Stored data entries
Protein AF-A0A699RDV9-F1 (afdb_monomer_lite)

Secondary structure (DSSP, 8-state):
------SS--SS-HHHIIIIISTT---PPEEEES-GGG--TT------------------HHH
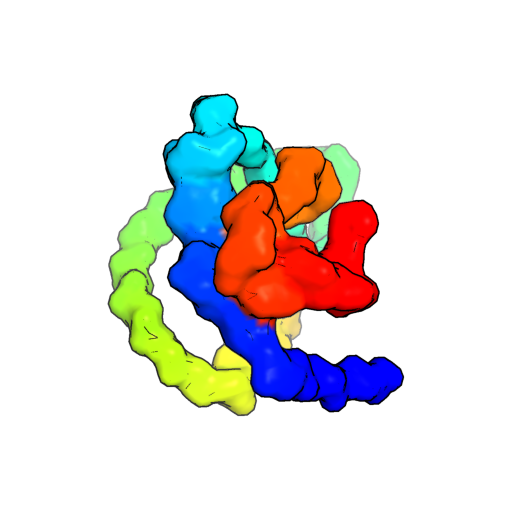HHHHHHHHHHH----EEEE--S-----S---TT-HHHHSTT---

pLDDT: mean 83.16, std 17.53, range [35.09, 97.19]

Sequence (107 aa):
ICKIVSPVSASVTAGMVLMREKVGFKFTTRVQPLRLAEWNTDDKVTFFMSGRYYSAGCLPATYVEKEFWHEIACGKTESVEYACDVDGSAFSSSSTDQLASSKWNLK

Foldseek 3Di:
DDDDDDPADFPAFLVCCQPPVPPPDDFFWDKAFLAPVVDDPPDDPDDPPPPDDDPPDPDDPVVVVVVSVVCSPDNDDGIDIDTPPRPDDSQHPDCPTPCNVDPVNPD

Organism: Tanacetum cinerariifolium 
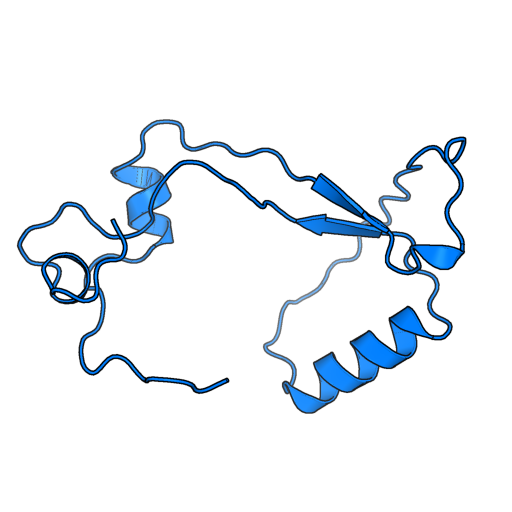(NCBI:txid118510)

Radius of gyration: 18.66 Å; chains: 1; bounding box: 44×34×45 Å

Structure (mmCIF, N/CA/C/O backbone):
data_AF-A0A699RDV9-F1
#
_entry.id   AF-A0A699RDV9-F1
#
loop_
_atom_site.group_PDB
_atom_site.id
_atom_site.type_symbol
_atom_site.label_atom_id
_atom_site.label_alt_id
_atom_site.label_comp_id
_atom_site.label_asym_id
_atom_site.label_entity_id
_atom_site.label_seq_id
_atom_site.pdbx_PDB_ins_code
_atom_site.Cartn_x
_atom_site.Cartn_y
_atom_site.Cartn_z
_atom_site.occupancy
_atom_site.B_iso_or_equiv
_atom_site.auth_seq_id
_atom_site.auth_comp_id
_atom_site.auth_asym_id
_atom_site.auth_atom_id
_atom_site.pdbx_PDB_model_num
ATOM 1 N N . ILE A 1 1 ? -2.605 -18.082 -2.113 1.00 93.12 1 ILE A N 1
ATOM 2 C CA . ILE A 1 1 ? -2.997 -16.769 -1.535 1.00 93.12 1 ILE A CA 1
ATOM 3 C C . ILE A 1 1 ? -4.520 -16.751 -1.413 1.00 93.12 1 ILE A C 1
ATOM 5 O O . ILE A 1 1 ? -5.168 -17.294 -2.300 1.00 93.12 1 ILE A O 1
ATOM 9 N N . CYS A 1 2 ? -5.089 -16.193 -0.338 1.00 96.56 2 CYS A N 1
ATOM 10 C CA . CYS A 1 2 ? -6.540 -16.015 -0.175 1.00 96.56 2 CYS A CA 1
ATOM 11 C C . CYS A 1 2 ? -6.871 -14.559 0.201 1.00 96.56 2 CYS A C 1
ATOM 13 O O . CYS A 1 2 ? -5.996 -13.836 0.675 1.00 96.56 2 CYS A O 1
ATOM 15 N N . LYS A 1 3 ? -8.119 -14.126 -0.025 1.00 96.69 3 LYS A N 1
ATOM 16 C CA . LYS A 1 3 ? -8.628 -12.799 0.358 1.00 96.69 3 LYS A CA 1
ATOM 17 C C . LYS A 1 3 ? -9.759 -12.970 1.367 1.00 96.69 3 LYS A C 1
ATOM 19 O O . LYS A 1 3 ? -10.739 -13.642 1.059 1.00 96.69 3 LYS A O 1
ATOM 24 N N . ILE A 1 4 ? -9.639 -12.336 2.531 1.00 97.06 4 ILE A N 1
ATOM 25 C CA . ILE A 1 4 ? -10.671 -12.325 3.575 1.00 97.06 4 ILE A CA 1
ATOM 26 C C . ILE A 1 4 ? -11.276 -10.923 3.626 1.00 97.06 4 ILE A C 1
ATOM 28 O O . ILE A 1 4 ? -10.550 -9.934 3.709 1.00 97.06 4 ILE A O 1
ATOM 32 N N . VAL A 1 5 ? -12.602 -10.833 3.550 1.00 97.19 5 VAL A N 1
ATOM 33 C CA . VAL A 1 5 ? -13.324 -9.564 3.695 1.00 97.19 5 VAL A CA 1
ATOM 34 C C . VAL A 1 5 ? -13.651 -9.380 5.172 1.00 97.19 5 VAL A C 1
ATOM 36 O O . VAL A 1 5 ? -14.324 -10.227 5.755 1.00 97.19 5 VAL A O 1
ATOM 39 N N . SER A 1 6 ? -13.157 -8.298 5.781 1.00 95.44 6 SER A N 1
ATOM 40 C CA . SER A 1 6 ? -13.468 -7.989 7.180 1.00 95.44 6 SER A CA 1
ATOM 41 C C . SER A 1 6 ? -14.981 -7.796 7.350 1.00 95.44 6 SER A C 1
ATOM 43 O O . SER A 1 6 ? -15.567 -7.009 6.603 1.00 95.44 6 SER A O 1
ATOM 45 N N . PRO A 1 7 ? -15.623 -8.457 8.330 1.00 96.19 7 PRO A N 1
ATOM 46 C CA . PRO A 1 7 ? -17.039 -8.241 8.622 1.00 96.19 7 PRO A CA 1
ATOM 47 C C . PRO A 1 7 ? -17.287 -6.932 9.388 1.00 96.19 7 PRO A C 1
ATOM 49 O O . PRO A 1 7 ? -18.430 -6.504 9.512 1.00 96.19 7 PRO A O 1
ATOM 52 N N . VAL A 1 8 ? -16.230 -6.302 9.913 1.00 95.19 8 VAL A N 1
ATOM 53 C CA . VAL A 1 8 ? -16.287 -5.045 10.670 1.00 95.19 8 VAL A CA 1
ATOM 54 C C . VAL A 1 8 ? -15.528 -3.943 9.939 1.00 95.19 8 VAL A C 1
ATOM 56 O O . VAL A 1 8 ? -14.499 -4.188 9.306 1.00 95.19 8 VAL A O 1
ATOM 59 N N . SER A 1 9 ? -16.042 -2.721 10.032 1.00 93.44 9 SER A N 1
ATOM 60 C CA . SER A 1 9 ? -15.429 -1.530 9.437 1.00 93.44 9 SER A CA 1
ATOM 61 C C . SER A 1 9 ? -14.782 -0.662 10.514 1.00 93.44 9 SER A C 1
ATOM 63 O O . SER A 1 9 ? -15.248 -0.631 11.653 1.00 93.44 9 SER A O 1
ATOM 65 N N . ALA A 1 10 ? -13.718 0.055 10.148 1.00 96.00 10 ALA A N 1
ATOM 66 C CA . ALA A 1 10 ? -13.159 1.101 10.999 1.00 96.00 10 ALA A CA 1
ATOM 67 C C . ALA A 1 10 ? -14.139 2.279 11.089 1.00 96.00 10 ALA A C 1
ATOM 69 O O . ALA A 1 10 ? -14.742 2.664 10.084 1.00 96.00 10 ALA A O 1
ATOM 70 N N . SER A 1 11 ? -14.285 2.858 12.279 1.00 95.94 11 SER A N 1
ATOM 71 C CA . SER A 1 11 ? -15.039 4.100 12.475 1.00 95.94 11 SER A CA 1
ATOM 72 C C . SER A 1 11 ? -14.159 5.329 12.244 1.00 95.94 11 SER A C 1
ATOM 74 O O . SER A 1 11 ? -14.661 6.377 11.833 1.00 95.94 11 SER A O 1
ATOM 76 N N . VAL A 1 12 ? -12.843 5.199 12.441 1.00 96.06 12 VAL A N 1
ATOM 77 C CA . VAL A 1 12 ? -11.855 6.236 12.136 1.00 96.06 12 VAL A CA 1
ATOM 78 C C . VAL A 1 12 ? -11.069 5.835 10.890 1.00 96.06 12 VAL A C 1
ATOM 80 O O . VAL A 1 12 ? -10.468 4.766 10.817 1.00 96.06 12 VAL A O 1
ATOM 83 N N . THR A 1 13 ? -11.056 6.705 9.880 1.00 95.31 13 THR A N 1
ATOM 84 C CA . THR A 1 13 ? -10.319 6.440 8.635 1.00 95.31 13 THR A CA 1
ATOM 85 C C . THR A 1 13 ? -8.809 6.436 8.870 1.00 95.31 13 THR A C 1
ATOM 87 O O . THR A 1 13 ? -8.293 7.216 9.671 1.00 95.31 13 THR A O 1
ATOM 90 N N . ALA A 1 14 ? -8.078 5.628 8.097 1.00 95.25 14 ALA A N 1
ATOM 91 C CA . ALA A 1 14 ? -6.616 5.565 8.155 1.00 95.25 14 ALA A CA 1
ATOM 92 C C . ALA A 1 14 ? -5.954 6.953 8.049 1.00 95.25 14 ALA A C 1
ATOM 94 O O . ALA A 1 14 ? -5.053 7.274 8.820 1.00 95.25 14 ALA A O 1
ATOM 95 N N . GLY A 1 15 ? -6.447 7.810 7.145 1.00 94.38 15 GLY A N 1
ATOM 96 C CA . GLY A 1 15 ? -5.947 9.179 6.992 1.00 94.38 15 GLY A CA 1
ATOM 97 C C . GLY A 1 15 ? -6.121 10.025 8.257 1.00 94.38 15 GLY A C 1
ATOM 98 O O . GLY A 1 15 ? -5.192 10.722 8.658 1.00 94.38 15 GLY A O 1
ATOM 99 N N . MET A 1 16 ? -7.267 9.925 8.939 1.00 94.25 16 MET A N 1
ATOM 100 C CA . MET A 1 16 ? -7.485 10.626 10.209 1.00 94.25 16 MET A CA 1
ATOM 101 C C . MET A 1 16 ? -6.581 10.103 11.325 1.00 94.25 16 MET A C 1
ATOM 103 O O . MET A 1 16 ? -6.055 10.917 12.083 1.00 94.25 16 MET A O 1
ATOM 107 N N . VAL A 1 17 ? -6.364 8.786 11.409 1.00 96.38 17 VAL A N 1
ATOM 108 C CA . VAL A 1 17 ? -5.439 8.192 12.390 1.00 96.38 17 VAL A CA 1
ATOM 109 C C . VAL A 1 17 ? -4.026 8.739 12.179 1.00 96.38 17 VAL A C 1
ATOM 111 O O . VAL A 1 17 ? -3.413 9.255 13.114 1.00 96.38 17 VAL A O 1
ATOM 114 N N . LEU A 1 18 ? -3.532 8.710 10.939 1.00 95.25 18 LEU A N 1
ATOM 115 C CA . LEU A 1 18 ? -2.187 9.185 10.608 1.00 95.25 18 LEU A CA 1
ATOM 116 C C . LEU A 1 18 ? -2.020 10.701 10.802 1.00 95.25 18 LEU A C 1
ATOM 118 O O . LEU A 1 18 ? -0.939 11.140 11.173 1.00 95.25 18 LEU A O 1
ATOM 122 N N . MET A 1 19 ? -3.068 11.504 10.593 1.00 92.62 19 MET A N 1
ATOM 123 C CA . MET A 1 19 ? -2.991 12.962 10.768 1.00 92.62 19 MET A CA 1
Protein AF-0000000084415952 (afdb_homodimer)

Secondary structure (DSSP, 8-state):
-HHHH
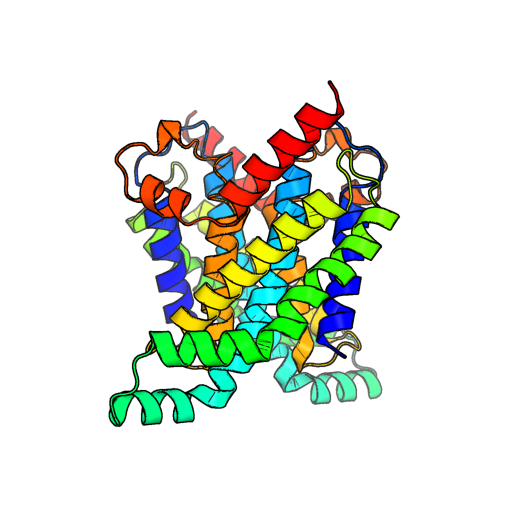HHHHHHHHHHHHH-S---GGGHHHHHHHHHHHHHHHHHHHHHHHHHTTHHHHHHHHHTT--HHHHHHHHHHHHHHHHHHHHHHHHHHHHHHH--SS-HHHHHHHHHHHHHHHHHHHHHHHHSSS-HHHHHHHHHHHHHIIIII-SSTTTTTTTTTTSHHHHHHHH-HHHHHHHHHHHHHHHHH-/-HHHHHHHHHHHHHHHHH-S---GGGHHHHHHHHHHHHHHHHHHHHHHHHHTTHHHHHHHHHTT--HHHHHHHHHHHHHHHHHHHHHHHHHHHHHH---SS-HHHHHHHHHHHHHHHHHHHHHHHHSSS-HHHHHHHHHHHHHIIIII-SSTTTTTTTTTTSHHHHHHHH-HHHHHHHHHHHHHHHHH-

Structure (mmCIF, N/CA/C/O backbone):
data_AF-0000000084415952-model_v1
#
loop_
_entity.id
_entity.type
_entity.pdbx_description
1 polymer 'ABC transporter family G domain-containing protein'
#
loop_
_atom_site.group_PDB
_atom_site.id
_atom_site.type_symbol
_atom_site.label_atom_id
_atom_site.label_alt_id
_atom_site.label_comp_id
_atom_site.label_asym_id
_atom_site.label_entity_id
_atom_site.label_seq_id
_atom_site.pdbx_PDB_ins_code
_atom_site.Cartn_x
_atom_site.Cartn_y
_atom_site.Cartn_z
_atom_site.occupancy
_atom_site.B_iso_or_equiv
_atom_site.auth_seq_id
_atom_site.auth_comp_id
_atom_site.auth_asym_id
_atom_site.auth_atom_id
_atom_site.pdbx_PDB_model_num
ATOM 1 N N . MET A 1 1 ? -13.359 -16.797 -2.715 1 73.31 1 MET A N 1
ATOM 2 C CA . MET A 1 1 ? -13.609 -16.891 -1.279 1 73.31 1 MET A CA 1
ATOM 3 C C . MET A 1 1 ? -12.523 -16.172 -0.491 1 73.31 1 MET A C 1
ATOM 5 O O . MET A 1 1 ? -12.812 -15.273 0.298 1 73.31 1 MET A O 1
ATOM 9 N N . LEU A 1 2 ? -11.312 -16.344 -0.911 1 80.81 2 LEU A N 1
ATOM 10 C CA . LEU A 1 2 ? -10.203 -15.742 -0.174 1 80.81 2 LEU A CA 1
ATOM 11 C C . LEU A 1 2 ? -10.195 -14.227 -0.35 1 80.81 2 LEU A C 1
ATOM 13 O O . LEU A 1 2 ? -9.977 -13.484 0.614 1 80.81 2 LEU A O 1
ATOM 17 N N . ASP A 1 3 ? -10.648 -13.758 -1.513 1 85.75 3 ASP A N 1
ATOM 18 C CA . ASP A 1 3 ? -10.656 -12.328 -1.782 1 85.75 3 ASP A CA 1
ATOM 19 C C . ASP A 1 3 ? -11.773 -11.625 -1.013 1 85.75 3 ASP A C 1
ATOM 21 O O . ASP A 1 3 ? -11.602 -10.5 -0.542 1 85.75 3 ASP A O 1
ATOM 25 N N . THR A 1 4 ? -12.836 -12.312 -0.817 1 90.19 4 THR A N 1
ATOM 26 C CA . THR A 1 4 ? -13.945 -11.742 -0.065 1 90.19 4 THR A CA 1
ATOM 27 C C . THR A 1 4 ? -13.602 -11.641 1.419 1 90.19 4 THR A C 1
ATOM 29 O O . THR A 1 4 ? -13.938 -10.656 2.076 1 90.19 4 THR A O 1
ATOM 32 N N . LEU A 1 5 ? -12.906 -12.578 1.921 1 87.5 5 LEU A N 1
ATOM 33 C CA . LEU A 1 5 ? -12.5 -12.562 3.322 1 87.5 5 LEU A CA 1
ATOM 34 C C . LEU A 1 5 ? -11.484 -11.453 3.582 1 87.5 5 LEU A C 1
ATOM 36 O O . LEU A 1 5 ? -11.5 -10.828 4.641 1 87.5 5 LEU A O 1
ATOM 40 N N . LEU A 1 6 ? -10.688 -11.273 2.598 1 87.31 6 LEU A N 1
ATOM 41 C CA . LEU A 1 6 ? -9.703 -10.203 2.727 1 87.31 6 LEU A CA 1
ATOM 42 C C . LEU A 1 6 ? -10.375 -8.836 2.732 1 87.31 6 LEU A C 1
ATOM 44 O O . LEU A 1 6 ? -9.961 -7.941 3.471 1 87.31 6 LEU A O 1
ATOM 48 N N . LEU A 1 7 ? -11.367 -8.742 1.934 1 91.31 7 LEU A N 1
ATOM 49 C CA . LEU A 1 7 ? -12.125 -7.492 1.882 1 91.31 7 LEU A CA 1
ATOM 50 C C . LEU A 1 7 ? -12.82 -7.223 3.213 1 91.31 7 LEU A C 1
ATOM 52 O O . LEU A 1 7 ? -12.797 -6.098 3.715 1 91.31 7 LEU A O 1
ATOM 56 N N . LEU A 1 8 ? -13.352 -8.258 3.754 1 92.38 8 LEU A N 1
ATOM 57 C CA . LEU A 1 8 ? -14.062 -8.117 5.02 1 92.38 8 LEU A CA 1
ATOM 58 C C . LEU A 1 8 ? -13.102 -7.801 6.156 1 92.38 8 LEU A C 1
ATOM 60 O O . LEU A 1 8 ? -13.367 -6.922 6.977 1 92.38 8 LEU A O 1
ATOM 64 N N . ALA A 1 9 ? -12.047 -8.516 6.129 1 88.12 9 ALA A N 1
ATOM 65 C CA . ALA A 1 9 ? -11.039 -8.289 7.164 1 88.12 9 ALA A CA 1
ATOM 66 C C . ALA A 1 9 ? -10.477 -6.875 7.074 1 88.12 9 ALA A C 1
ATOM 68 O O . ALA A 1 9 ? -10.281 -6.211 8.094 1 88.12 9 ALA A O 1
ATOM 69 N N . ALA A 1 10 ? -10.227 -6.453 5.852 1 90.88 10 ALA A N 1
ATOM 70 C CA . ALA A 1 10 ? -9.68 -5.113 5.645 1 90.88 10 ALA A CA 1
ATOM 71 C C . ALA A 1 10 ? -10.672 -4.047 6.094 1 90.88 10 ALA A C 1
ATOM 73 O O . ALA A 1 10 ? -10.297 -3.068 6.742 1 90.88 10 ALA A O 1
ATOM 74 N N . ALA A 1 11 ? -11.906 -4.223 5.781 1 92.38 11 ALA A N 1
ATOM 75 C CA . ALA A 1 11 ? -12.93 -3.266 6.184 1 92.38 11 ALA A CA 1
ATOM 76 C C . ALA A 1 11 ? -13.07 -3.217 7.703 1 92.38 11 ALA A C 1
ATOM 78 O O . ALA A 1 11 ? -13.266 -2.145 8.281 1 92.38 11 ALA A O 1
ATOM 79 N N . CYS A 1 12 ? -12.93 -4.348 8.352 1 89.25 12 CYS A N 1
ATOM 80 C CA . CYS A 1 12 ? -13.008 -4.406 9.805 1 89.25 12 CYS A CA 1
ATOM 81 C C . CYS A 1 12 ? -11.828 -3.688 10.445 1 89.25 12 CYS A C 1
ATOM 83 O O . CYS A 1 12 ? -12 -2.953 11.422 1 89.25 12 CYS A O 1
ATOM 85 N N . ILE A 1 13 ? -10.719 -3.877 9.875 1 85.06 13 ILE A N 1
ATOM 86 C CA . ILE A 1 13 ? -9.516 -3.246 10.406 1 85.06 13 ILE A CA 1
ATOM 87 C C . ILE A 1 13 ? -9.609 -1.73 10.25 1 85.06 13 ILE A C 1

§ What you have to do
Word for word, restate the lines above from the first through the one that contains "Radius of gyration: 18.66", and exclude all pictures.

§ Solution to this task
Protein AF-A0A699RDV9-F1 (afdb_monomer_lite)

Secondary structure (DSSP, 8-state):
------SS--SS-HHHIIIIISTT---PPEEEES-GGG--TT------------------HHH
HHHHHHHHHHH----EEEE--S-----S---TT-HHHHSTT---

pLDDT: mean 83.16, std 17.53, range [35.09, 97.19]

Sequence (107 aa):
ICKIVSPVSASVTAGMVLMREKVGFKFTTRVQPLRLAEWNTDDKVTFFMSGRYYSAGCLPATYVEKEFWHEIACGKTESVEYACDVDGSAFSSSSTDQLASSKWNLK

Foldseek 3Di:
DDDDDDPADFPAFLVCCQPPVPPPDDFFWDKAFLAPVVDDPPDDPDDPPPPDDDPPDPDDPVVVVVVSVVCSPDNDDGIDIDTPPRPDDSQHPDCPTPCNVDPVNPD

Organism: Tanacetum cinerariifolium 
(NCBI:txid118510)

Radius of gyration: 18.66 Å; chains: 1; bounding box: 44×34×45 Å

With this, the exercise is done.